After having plugged the scooter in, the young woman walked through the third entrance to the third dock and found the third boat, if it could even be called that anymore. It was definitely more high water than hello. It had a hole on the stern and was tilting toward the slip. The hull was overgrown with slimy seaweed and barnacles where it was underwater. The sail was torn to rags, and a seagull had made its nest on the helm. Only the bell seemed untouched by time and weather. A fine, polished brass one.

So, thought the young woman, here goes nothing but hundreds of hours of work. And then she went onboard and waded up through the knee-high water to the bell.

“I want to be rich and famous,” she said out loud because there was no one around to hear her. Then she rang the bell once.
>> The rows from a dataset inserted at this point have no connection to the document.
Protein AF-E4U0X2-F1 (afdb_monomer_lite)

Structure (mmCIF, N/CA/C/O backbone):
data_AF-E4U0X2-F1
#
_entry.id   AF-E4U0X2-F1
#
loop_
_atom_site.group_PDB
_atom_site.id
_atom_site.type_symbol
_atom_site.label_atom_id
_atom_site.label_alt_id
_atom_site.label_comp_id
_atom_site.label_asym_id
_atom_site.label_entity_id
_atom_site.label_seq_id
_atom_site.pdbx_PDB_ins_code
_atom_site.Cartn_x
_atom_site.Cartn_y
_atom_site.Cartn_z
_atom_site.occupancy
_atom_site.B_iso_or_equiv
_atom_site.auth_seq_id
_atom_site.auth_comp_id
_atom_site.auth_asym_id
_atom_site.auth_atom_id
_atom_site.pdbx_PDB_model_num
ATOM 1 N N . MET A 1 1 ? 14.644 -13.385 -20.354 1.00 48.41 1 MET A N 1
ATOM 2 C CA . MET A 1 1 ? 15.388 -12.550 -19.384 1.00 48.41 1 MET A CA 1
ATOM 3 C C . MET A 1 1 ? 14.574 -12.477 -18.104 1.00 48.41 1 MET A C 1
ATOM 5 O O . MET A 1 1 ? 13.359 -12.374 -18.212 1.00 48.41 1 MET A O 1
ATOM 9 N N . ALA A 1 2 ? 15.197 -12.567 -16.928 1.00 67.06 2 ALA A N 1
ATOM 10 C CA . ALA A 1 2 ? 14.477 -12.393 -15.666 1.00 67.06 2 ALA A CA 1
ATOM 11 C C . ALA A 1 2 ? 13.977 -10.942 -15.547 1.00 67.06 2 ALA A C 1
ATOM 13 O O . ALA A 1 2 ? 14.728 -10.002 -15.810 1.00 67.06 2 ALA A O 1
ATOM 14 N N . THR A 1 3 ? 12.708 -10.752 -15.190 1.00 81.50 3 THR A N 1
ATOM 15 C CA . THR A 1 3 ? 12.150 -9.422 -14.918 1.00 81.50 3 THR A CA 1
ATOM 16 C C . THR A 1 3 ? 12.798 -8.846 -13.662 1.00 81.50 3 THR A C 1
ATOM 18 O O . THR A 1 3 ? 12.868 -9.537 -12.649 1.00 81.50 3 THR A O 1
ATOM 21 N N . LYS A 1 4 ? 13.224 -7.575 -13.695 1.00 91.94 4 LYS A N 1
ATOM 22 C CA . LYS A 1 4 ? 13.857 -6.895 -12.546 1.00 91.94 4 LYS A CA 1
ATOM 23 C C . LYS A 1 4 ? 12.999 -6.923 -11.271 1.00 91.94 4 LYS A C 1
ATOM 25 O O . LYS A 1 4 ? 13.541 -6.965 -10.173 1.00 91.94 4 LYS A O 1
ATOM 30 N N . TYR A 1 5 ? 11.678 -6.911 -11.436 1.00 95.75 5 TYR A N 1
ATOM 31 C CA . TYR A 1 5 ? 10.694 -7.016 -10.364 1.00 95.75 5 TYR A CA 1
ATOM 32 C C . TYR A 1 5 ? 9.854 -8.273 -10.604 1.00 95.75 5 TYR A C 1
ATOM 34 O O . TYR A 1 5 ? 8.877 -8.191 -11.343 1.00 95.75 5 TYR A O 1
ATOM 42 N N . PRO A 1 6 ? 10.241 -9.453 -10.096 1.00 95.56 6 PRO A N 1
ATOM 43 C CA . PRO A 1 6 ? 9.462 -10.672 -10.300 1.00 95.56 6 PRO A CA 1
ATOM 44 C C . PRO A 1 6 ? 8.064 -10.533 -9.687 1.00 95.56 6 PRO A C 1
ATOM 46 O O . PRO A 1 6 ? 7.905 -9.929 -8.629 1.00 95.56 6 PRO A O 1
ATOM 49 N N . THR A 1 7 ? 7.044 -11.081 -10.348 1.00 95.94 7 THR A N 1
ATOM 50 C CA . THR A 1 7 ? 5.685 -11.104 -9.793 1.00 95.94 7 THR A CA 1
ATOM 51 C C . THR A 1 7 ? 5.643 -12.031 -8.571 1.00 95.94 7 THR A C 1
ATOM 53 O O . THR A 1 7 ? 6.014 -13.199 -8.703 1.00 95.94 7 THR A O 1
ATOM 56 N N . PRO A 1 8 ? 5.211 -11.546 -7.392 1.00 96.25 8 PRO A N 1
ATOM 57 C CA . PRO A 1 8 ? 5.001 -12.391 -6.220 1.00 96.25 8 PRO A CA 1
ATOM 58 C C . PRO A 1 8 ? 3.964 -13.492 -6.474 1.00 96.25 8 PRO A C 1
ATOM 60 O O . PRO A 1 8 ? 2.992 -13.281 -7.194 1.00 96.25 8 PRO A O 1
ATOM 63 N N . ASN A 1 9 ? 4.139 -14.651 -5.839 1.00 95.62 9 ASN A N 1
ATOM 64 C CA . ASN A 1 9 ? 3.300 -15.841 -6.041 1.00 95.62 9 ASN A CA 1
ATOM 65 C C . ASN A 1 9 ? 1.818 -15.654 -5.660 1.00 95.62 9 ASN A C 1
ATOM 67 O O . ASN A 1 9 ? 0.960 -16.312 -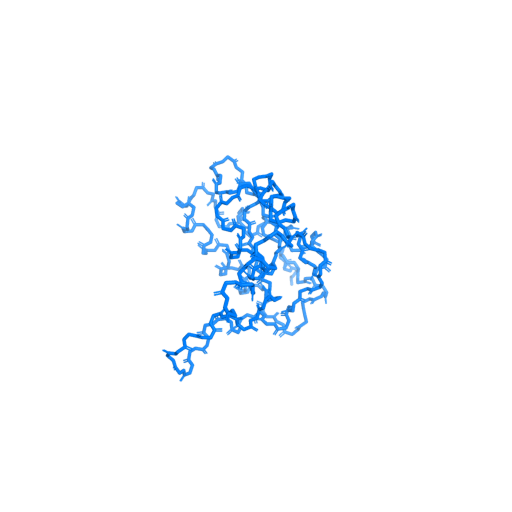6.239 1.00 95.62 9 ASN A O 1
ATOM 71 N N . PHE A 1 10 ? 1.510 -14.761 -4.718 1.00 94.50 10 PHE A N 1
ATOM 72 C CA . PHE A 1 10 ? 0.141 -14.434 -4.310 1.00 94.50 10 PHE A CA 1
ATOM 73 C C . PHE A 1 10 ? -0.592 -13.521 -5.311 1.00 94.50 10 PHE A C 1
ATOM 75 O O . PHE A 1 10 ? -1.785 -13.269 -5.158 1.00 94.50 10 PHE A O 1
ATOM 82 N N . ILE A 1 11 ? 0.097 -13.025 -6.346 1.00 93.75 11 ILE A N 1
ATOM 83 C CA . ILE A 1 11 ? -0.497 -12.245 -7.435 1.00 93.75 11 ILE A CA 1
ATOM 84 C C . ILE A 1 11 ? -0.665 -13.161 -8.648 1.00 93.75 11 ILE A C 1
ATOM 86 O O . ILE A 1 11 ? 0.242 -13.317 -9.465 1.00 93.75 11 ILE A O 1
ATOM 90 N N . ILE A 1 12 ? -1.844 -13.767 -8.758 1.00 89.31 12 ILE A N 1
ATOM 91 C CA . ILE A 1 12 ? -2.175 -14.752 -9.795 1.00 89.31 12 ILE A CA 1
ATOM 92 C C . ILE A 1 12 ? -2.992 -14.079 -10.902 1.00 89.31 12 ILE A C 1
ATOM 94 O O . ILE A 1 12 ? -3.907 -13.312 -10.612 1.00 89.31 12 ILE A O 1
ATOM 98 N N . ASP A 1 13 ? -2.656 -14.356 -12.166 1.00 84.31 13 ASP A N 1
ATOM 99 C CA . ASP A 1 13 ? -3.382 -13.892 -13.362 1.00 84.31 13 ASP A CA 1
ATOM 100 C C . ASP A 1 13 ? -3.589 -12.370 -13.454 1.00 84.31 13 ASP A C 1
ATOM 102 O O . ASP A 1 13 ? -4.574 -11.877 -14.012 1.00 84.31 13 ASP A O 1
ATOM 106 N N . LYS A 1 14 ? -2.642 -11.592 -12.915 1.00 88.00 14 LYS A N 1
ATOM 107 C CA . LYS A 1 14 ? -2.651 -10.126 -12.983 1.00 88.00 14 LYS A CA 1
ATOM 108 C C . LYS A 1 14 ? -1.373 -9.574 -13.578 1.00 88.00 14 LYS A C 1
ATOM 110 O O . LYS A 1 14 ? -0.271 -10.052 -13.312 1.00 88.00 14 LYS A O 1
ATOM 115 N N . ASP A 1 15 ? -1.524 -8.486 -14.329 1.00 91.06 15 ASP A N 1
ATOM 116 C CA . ASP A 1 15 ? -0.396 -7.730 -14.861 1.00 91.06 15 ASP A CA 1
ATOM 117 C C . ASP A 1 15 ? 0.237 -6.858 -13.764 1.00 91.06 15 ASP A C 1
ATOM 119 O O . ASP A 1 15 ? -0.013 -5.653 -13.633 1.00 91.06 15 ASP A O 1
ATOM 123 N N . TYR A 1 16 ? 1.060 -7.509 -12.944 1.00 94.06 16 TYR A N 1
ATOM 124 C CA . TYR A 1 16 ? 1.800 -6.870 -11.864 1.00 94.06 16 TYR A CA 1
ATOM 125 C C . TYR A 1 16 ? 2.763 -5.792 -12.372 1.00 94.06 16 TYR A C 1
ATOM 127 O O . TYR A 1 16 ? 2.920 -4.760 -11.722 1.00 94.06 16 TYR A O 1
ATOM 135 N N . GLN A 1 17 ? 3.375 -5.985 -13.544 1.00 94.62 17 GLN A N 1
ATOM 136 C CA . GLN A 1 17 ? 4.339 -5.026 -14.090 1.00 94.62 17 GLN A CA 1
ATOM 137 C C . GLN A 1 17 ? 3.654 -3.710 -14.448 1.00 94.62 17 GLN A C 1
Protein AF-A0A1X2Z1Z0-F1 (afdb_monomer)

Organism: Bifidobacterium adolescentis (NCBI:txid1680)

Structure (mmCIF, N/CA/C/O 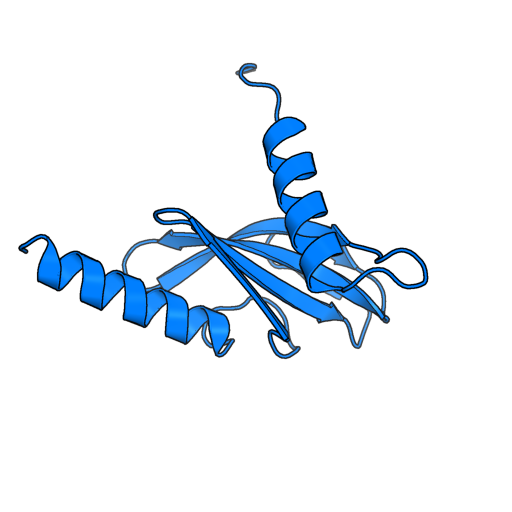backbone):
data_AF-A0A1X2Z1Z0-F1
#
_entry.id   AF-A0A1X2Z1Z0-F1
#
loop_
_atom_site.group_PDB
_atom_site.id
_atom_site.type_symbol
_atom_site.label_atom_id
_atom_site.label_alt_id
_atom_site.label_comp_id
_atom_site.label_asym_id
_atom_site.label_entity_id
_atom_site.label_seq_id
_atom_site.pdbx_PDB_ins_code
_atom_site.Cartn_x
_atom_site.Cartn_y
_atom_site.Cartn_z
_atom_site.occupancy
_atom_site.B_iso_or_equiv
_atom_site.auth_seq_id
_atom_site.auth_comp_id
_atom_site.auth_asym_id
_atom_site.auth_atom_id
_atom_site.pdbx_PDB_model_num
ATOM 1 N N . MET A 1 1 ? 15.717 -1.318 -25.329 1.00 61.91 1 MET A N 1
ATOM 2 C CA . MET A 1 1 ? 14.688 -0.604 -24.553 1.00 61.91 1 MET A CA 1
ATOM 3 C C . MET A 1 1 ? 15.289 0.711 -24.095 1.00 61.91 1 MET A C 1
ATOM 5 O O . MET A 1 1 ? 16.312 0.684 -23.419 1.00 61.91 1 MET A O 1
ATOM 9 N N . ASN A 1 2 ? 14.752 1.836 -24.554 1.00 85.69 2 ASN A N 1
ATOM 10 C CA . ASN A 1 2 ? 15.230 3.167 -24.177 1.00 85.69 2 ASN A CA 1
ATOM 11 C C . ASN A 1 2 ? 14.585 3.630 -22.847 1.00 85.69 2 ASN A C 1
ATOM 13 O O . ASN A 1 2 ? 13.670 2.988 -22.325 1.00 85.69 2 ASN A O 1
ATOM 17 N N . GLN A 1 3 ? 15.069 4.737 -22.272 1.00 79.56 3 GLN A N 1
ATOM 18 C CA . GLN A 1 3 ?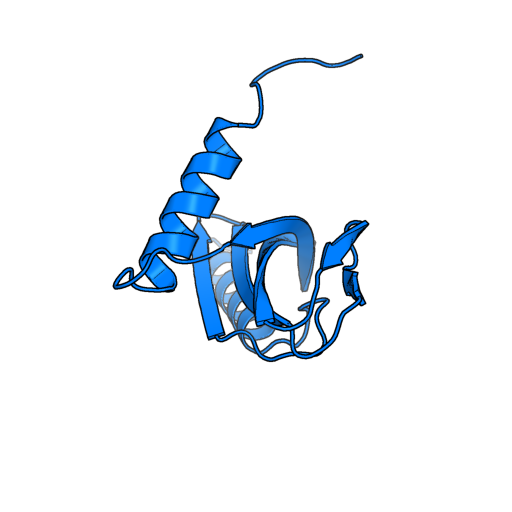 14.574 5.243 -20.979 1.00 79.56 3 GLN A CA 1
ATOM 19 C C . GLN A 1 3 ? 13.095 5.666 -21.006 1.00 79.56 3 GLN A C 1
ATOM 21 O O . GLN A 1 3 ? 12.405 5.576 -19.987 1.00 79.56 3 GLN A O 1
ATOM 26 N N . GLN A 1 4 ? 12.596 6.109 -22.161 1.00 83.62 4 GLN A N 1
ATOM 27 C CA . GLN A 1 4 ? 11.206 6.520 -22.335 1.00 83.62 4 GLN A CA 1
ATOM 28 C C . GLN A 1 4 ? 10.274 5.302 -22.313 1.00 83.62 4 GLN A C 1
ATOM 30 O O . GLN A 1 4 ? 9.316 5.288 -21.548 1.00 83.62 4 GLN A O 1
ATOM 35 N N . GLU A 1 5 ? 10.615 4.239 -23.046 1.00 86.12 5 GLU A N 1
ATOM 36 C CA . GLU A 1 5 ? 9.886 2.964 -23.048 1.00 86.12 5 GLU A CA 1
ATOM 37 C C . GLU A 1 5 ? 9.835 2.336 -21.649 1.00 86.12 5 GLU A C 1
ATOM 39 O O . GLU A 1 5 ? 8.783 1.869 -21.215 1.00 86.12 5 GLU A O 1
ATOM 44 N N . GLN A 1 6 ? 10.949 2.369 -20.907 1.00 83.12 6 GLN A N 1
ATOM 45 C CA . GLN A 1 6 ? 10.975 1.900 -19.518 1.00 83.12 6 GLN A CA 1
ATOM 46 C C . GLN A 1 6 ? 10.049 2.716 -18.613 1.00 83.12 6 GLN A C 1
ATOM 48 O O . GLN A 1 6 ? 9.339 2.145 -17.792 1.00 83.12 6 GLN A O 1
ATOM 53 N N . SER A 1 7 ? 10.031 4.039 -18.765 1.00 85.00 7 SER A N 1
ATOM 54 C CA . SER A 1 7 ? 9.201 4.913 -17.932 1.00 85.00 7 SER A CA 1
ATOM 55 C C . SER A 1 7 ? 7.712 4.739 -18.227 1.00 85.00 7 SER A C 1
ATOM 57 O O . SER A 1 7 ? 6.917 4.654 -17.296 1.00 85.00 7 SER A O 1
ATOM 59 N N . THR A 1 8 ? 7.337 4.596 -19.501 1.00 88.62 8 THR A N 1
ATOM 60 C CA . THR A 1 8 ? 5.957 4.285 -19.899 1.00 88.62 8 THR A CA 1
ATOM 61 C C . THR A 1 8 ? 5.513 2.930 -19.356 1.00 88.62 8 THR A C 1
ATOM 63 O O . THR A 1 8 ? 4.416 2.821 -18.813 1.00 88.62 8 THR A O 1
ATOM 66 N N . LYS A 1 9 ? 6.375 1.910 -19.437 1.00 89.06 9 LYS A N 1
ATOM 67 C CA . LYS A 1 9 ? 6.081 0.584 -18.886 1.00 89.06 9 LYS A CA 1
ATOM 68 C C . LYS A 1 9 ? 5.887 0.628 -17.368 1.00 89.06 9 LYS A C 1
ATOM 70 O O . LYS A 1 9 ? 4.908 0.086 -16.871 1.00 89.06 9 LYS A O 1
ATOM 75 N N . ARG A 1 10 ? 6.769 1.323 -16.639 1.00 89.50 10 ARG A N 1
ATOM 76 C CA . ARG A 1 10 ? 6.625 1.524 -15.185 1.00 89.50 10 ARG A CA 1
ATOM 77 C C . ARG A 1 10 ? 5.310 2.210 -14.825 1.00 89.50 10 ARG A C 1
ATOM 79 O O . ARG A 1 10 ? 4.622 1.754 -13.920 1.00 89.50 10 ARG A O 1
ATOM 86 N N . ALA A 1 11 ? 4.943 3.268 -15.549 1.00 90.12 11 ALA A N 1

A vision appeared where the dodger windows used to be. It showed the young woman getting married to a handsome man in the very wedding dress she now was wearing and the couple leaving the church in thousands of flashlights from the paparazzi. Then the vision shifted to her sitting in a courtroom, a leg and an arm in casts, and her face badly bruised. The judge let the gavel fall, and her husband was taken away in handcuffs while notes and more notes rained down on her.

“Is that all you got?” the young woman said to the bell. “I should marry for fame and divorce for money? I don’t wanna do that! Try again.”

She rang the bell twice, and now she was wearing a hospital gown. Another vision showed her parents lying dead in a warehouse full of opioid pill bottles. Then the vision shifted to her receiving the keys to the warehouse and being guided through a door that said OWNER into a vast corner office.

“What?” she exclaimed. “I should inherit a fortune and be known for how disgustingly it was made? I don’t wanna do that! Try again.”

Then she rang the bell thrice, and boom, she was wearing fatigues. The vision now showed her sitting in an army tent somewhere in a jungle smoking a cigar behind a desk with piles of money on it and heavily armed bodyguards around her. Then it shifted to children dressed as soldiers marching by saluting her with hands to their berets and eyes that were dead.

“A warlord? A private army of drugged-up kids? Really?” she said. “I don’t wanna do that! You know what? Maybe I don’t want to be rich and famous. Maybe being rich and famous as a measure of success is something that the capitalist patriarchy came up with to keep us buying whatever they’re selling. And maybe you’re just a stupid old bell in a stupid old boatyard.”

And with that, she went off the boat and off the dock, and out the entrance. She grabbed her now-charged scooter in the parking lot, and she drove into the big city where she founded a non-profit organization to help people who had been duped by bitcoin scams. She lived happily ever after.